10.7. INDEPENDENCE OF COVENANTS. All covenants hereunder shall be given
independent effect so that if a particular action or condition is not permitted
by any of such covenants, the fact that it would be permitted by an exception
to, or would otherwise be within the limitations of, another covenant shall not
avoid the occurrence of a Default or an Event of Default if such action is taken
or condition exists.
10.8. SURVIVAL OF REPRESENTATIONS, WARRANTIES AND AGREEMENTS. All
representations, warranties and agreements made herein shall survive the
execution and delivery hereof and the making of any Credit Extension.
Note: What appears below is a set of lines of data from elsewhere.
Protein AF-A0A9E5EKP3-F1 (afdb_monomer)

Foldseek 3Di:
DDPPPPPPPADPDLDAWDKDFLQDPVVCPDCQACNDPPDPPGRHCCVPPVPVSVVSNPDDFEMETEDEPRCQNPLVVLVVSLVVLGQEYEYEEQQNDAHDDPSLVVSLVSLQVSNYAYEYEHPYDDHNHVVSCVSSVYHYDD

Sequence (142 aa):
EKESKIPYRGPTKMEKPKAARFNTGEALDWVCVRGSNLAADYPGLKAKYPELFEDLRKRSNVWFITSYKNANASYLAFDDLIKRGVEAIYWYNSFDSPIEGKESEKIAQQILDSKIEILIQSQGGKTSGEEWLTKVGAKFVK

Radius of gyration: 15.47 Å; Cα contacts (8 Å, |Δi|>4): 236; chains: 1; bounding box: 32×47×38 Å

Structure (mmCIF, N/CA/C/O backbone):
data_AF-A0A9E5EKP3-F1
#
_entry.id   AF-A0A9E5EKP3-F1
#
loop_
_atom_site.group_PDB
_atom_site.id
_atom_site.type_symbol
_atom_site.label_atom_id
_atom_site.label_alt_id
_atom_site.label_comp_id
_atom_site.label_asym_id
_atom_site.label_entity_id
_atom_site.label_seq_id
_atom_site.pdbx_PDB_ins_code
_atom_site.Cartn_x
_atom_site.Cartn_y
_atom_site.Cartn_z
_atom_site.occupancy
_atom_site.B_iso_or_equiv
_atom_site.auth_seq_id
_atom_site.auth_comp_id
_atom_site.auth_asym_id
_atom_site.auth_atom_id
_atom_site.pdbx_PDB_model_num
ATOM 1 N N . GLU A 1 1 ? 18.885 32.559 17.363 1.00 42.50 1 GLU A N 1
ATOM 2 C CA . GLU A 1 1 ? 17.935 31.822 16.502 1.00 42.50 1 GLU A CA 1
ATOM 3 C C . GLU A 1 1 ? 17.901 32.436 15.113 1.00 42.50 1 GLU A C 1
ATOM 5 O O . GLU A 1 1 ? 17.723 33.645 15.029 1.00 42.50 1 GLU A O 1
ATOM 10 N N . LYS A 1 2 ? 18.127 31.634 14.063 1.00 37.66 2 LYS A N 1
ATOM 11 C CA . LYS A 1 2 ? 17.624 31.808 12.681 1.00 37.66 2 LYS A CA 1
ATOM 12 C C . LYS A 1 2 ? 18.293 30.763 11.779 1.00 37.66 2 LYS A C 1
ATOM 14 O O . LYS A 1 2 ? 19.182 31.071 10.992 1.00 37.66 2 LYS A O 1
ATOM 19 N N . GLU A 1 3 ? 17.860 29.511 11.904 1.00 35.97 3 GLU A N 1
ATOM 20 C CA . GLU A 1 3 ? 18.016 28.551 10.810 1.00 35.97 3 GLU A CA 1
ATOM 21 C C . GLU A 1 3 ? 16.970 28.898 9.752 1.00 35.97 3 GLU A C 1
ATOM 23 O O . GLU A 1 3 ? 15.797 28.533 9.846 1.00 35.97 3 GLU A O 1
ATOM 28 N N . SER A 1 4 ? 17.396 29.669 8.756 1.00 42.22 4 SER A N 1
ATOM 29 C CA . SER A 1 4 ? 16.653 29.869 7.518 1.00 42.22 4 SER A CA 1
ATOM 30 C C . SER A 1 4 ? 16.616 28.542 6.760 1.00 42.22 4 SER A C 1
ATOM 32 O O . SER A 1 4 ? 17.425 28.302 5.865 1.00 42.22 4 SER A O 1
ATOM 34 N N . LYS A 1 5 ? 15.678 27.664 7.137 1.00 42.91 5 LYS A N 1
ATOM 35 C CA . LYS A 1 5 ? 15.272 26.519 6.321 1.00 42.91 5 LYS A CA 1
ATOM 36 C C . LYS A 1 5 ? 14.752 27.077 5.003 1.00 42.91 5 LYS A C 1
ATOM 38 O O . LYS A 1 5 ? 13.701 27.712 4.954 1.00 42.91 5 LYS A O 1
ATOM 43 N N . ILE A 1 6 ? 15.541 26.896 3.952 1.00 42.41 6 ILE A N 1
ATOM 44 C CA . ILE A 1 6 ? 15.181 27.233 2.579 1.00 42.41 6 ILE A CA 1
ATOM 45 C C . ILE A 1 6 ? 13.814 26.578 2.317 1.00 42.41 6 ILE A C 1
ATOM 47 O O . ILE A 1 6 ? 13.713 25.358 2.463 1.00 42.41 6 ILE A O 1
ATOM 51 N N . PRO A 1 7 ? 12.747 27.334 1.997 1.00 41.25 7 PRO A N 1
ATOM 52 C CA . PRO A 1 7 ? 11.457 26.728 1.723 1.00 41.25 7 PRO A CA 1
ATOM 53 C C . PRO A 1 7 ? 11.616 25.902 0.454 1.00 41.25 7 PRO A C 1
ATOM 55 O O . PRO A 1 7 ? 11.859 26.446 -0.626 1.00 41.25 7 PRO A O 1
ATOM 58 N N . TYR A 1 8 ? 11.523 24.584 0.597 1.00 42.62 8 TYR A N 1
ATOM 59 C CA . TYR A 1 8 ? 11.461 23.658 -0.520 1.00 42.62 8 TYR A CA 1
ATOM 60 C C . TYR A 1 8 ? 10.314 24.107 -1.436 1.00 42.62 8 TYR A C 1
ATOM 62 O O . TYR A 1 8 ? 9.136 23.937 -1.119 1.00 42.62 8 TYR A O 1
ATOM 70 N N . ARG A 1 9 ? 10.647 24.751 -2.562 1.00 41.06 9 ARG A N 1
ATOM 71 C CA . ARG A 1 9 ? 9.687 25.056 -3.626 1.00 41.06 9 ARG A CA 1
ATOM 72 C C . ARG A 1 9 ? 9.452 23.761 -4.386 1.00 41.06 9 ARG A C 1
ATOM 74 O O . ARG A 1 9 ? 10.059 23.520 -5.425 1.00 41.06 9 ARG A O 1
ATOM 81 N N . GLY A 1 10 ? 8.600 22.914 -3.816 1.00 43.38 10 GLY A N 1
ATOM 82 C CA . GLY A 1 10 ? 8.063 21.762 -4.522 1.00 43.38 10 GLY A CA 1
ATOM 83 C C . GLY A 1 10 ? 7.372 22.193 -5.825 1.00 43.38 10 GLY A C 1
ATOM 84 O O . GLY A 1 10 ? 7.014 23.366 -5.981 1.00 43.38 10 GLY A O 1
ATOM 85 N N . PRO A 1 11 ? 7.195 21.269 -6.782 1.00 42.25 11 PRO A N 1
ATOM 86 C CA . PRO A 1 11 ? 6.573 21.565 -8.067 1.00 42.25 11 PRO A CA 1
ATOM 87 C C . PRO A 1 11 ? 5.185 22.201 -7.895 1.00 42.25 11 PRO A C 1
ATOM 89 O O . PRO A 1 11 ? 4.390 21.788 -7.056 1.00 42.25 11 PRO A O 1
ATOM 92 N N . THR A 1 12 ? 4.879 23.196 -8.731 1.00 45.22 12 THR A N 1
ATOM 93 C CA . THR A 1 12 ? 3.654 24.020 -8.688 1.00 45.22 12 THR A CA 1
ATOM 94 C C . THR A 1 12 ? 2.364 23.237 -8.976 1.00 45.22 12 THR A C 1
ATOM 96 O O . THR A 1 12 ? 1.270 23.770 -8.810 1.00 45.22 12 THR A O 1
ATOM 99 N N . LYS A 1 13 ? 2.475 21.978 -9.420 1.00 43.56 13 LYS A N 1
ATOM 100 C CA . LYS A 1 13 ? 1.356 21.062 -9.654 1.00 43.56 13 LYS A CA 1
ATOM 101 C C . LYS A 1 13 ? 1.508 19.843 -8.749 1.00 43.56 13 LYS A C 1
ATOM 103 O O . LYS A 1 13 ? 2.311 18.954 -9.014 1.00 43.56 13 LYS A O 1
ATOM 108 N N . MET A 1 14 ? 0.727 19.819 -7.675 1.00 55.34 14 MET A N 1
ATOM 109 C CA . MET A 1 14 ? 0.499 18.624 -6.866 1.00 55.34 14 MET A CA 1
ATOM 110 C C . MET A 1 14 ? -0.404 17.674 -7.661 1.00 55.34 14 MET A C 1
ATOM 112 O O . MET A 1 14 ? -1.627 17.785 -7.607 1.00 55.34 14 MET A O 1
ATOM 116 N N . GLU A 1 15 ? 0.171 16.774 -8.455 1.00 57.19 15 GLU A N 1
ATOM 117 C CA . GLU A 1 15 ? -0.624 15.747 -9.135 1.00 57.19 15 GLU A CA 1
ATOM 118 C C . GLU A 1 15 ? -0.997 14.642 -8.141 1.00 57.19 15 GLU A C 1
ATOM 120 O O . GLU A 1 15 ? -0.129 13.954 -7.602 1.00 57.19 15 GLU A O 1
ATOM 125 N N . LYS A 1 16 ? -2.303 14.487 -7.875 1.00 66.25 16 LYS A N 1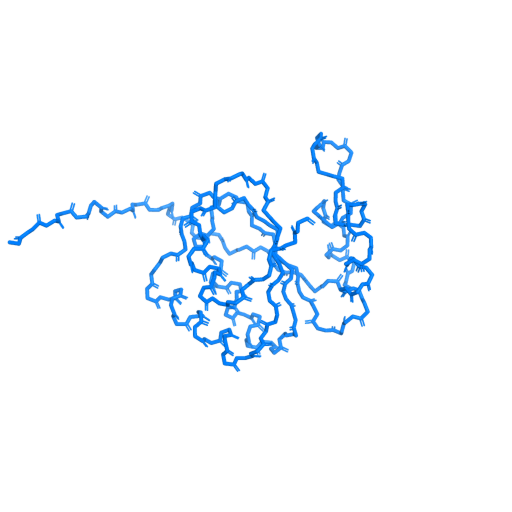
ATOM 126 C CA . LYS A 1 16 ? -2.828 13.396 -7.042 1.00 66.25 16 LYS A CA 1
ATOM 127 C C . LYS A 1 16 ? -2.441 12.064 -7.699 1.00 66.25 16 LYS A C 1
ATOM 129 O O . LYS A 1 16 ? -2.801 11.854 -8.861 1.00 66.25 16 LYS A O 1
ATOM 134 N N . PRO A 1 17 ? -1.740 11.160 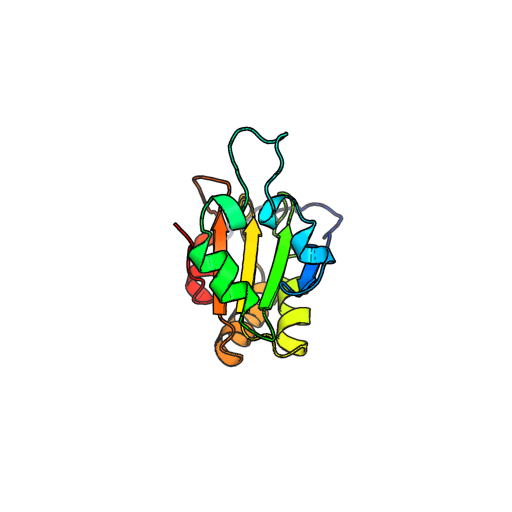-6.991 1.00 70.12 17 PRO A N 1
ATOM 135 C CA . PRO A 1 17 ? -1.400 9.869 -7.563 1.00 70.12 17 PRO A CA 1
ATOM 136 C C . PRO A 1 17 ? -2.667 9.076 -7.872 1.00 70.12 17 PRO A C 1
ATOM 138 O O . PRO A 1 17 ? -3.685 9.197 -7.181 1.00 70.12 17 PRO A O 1
ATOM 141 N N . LYS A 1 18 ? -2.612 8.271 -8.934 1.00 74.94 18 LYS A N 1
ATOM 142 C CA . LYS A 1 18 ? -3.756 7.453 -9.327 1.00 74.94 18 LYS A CA 1
ATOM 143 C C . LYS A 1 18 ? -3.919 6.316 -8.327 1.00 74.94 18 LYS A C 1
ATOM 145 O O . LYS A 1 18 ? -2.950 5.633 -7.992 1.00 74.94 18 LYS A O 1
ATOM 150 N N . ALA A 1 19 ? -5.157 6.115 -7.887 1.00 81.44 19 ALA A N 1
ATOM 151 C CA . ALA A 1 19 ? -5.541 5.018 -7.020 1.00 81.44 19 ALA A CA 1
ATOM 152 C C . ALA A 1 19 ? -6.669 4.215 -7.673 1.00 81.44 19 ALA A C 1
ATOM 154 O O . ALA A 1 19 ? -7.671 4.796 -8.086 1.00 81.44 19 ALA A O 1
ATOM 155 N N . ALA A 1 20 ? -6.507 2.899 -7.749 1.00 83.88 20 ALA A N 1
ATOM 156 C CA . ALA A 1 20 ? -7.493 1.981 -8.307 1.00 83.88 20 ALA A CA 1
ATOM 157 C C . ALA A 1 20 ? -7.711 0.811 -7.350 1.00 83.88 20 ALA A C 1
ATOM 159 O O . ALA A 1 20 ? -6.792 0.391 -6.649 1.00 83.88 20 ALA A O 1
ATOM 160 N N . ARG A 1 21 ? -8.925 0.264 -7.298 1.00 86.00 21 ARG A N 1
ATOM 161 C CA . ARG A 1 21 ? -9.208 -0.907 -6.461 1.00 86.00 21 ARG A CA 1
ATOM 162 C C . ARG A 1 21 ? -8.500 -2.128 -7.051 1.00 86.00 21 ARG A C 1
ATOM 164 O O . ARG A 1 21 ? -8.626 -2.408 -8.235 1.00 86.00 21 ARG A O 1
ATOM 171 N N . PHE A 1 22 ? -7.758 -2.861 -6.231 1.00 83.81 22 PHE A N 1
ATOM 172 C CA . PHE A 1 22 ? -6.842 -3.913 -6.677 1.00 83.81 22 PHE A CA 1
ATOM 173 C C . PHE A 1 22 ? -7.539 -5.042 -7.450 1.00 83.81 22 PHE A C 1
ATOM 175 O O . PHE A 1 22 ? -6.985 -5.598 -8.393 1.00 83.81 22 PHE A O 1
ATOM 182 N N . ASN A 1 23 ? -8.777 -5.367 -7.073 1.00 79.50 23 ASN A N 1
ATOM 183 C CA . ASN A 1 23 ? -9.567 -6.423 -7.700 1.00 79.50 23 ASN A CA 1
ATOM 184 C C . ASN A 1 23 ? -10.312 -5.983 -8.978 1.00 79.50 23 ASN A C 1
ATOM 186 O O . ASN A 1 23 ? -11.069 -6.780 -9.533 1.00 79.50 23 ASN A O 1
ATOM 190 N N . THR A 1 24 ? -10.121 -4.749 -9.461 1.00 79.38 24 THR A N 1
ATOM 191 C CA . THR A 1 24 ? -10.731 -4.275 -10.711 1.00 79.38 24 THR A CA 1
ATOM 192 C C . THR A 1 24 ? -9.776 -4.423 -11.891 1.00 79.38 24 THR A C 1
ATOM 194 O O . THR A 1 24 ? -8.554 -4.416 -11.742 1.00 79.38 24 THR A O 1
ATOM 197 N N . GLY A 1 25 ? -10.341 -4.529 -13.099 1.00 76.06 25 GLY A N 1
ATOM 198 C CA . GLY A 1 25 ? -9.556 -4.618 -14.335 1.00 76.06 25 GLY A CA 1
ATOM 199 C C . GLY A 1 25 ? -8.590 -3.444 -14.531 1.00 76.06 25 GLY A C 1
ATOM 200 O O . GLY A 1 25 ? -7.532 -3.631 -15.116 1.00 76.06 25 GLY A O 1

Notwithstanding anything herein or implied by law to the contrary, the
agreements of each Credit Party set forth in Sections 2.18(c), 2.19, 2.20, 10.2,
10.3 and 10.4 and
109
116
the agreements of Lenders set forth in Sections 2.17 and 9.6 shall survive the
payment of the Loans, the cancellation or expiration of the Letters of Credit
and the reimbursement of any amounts drawn thereunder, and the termination
hereof.
10.9. NO WAIVER; REMEDIES CUMULATIVE. No failure or delay on the part of
Administrative Agent or any Lender in the exercise of any power, right or
privilege hereunder or under any other Credit Document shall impair such power,
right or privilege or be construed to be a waiver of any default or acquiescence
therein, nor shall any single or partial exercise of any such power, right or
privilege preclude other or further exercise thereof or of any other power,
right or privilege. The rights, powers and remedies given to each Agent and each
Lender hereby are cumulative and shall be in addition to and independent of all
rights, powers and remedies existing by virtue of any statute or rule of law or
in any of the other Credit Documents or any of the Hedge Agreements. Any
forbearance or failure to exercise, and any delay in exercising, any right,
power or remedy hereunder shall not impair any such right, power or remedy or be
construed to be a waiver thereof, nor shall it preclude the further exercise of
any such right, power or remedy.
10.10. MARSHALLING; PAYMENTS SET ASIDE. Neither Administrative Agent nor
any Lender shall be under any obligation to marshal any assets in favor of any
Credit Party or any other Person or against or in payment of any or all of the
Obligations. To the extent that any Credit Party makes a payment or payments to
Administrative Agent or Lenders (or to Administrative Agent, on behalf of
Lenders), or Administrative Agent or Lenders enforce any security interests or
exercise their rights of setoff, and such payment or payments or the proceeds of
such enforcement or setoff or any part thereof are subsequently invalidated,
declared to be fraudulent or preferential, set aside and/or required to be
repaid to a trustee, receiver or any other party under any bankruptcy law, any
other state or federal law, common law or any equitable cause, then, to the
extent of such recovery, the obligation or part thereof originally intended to
be satisfied, and all Liens, rights and remedies therefor or related thereto,
shall be revived and continued in full force and effect as if such payment or
payments had not been made or such enforcement or setoff had not occurred.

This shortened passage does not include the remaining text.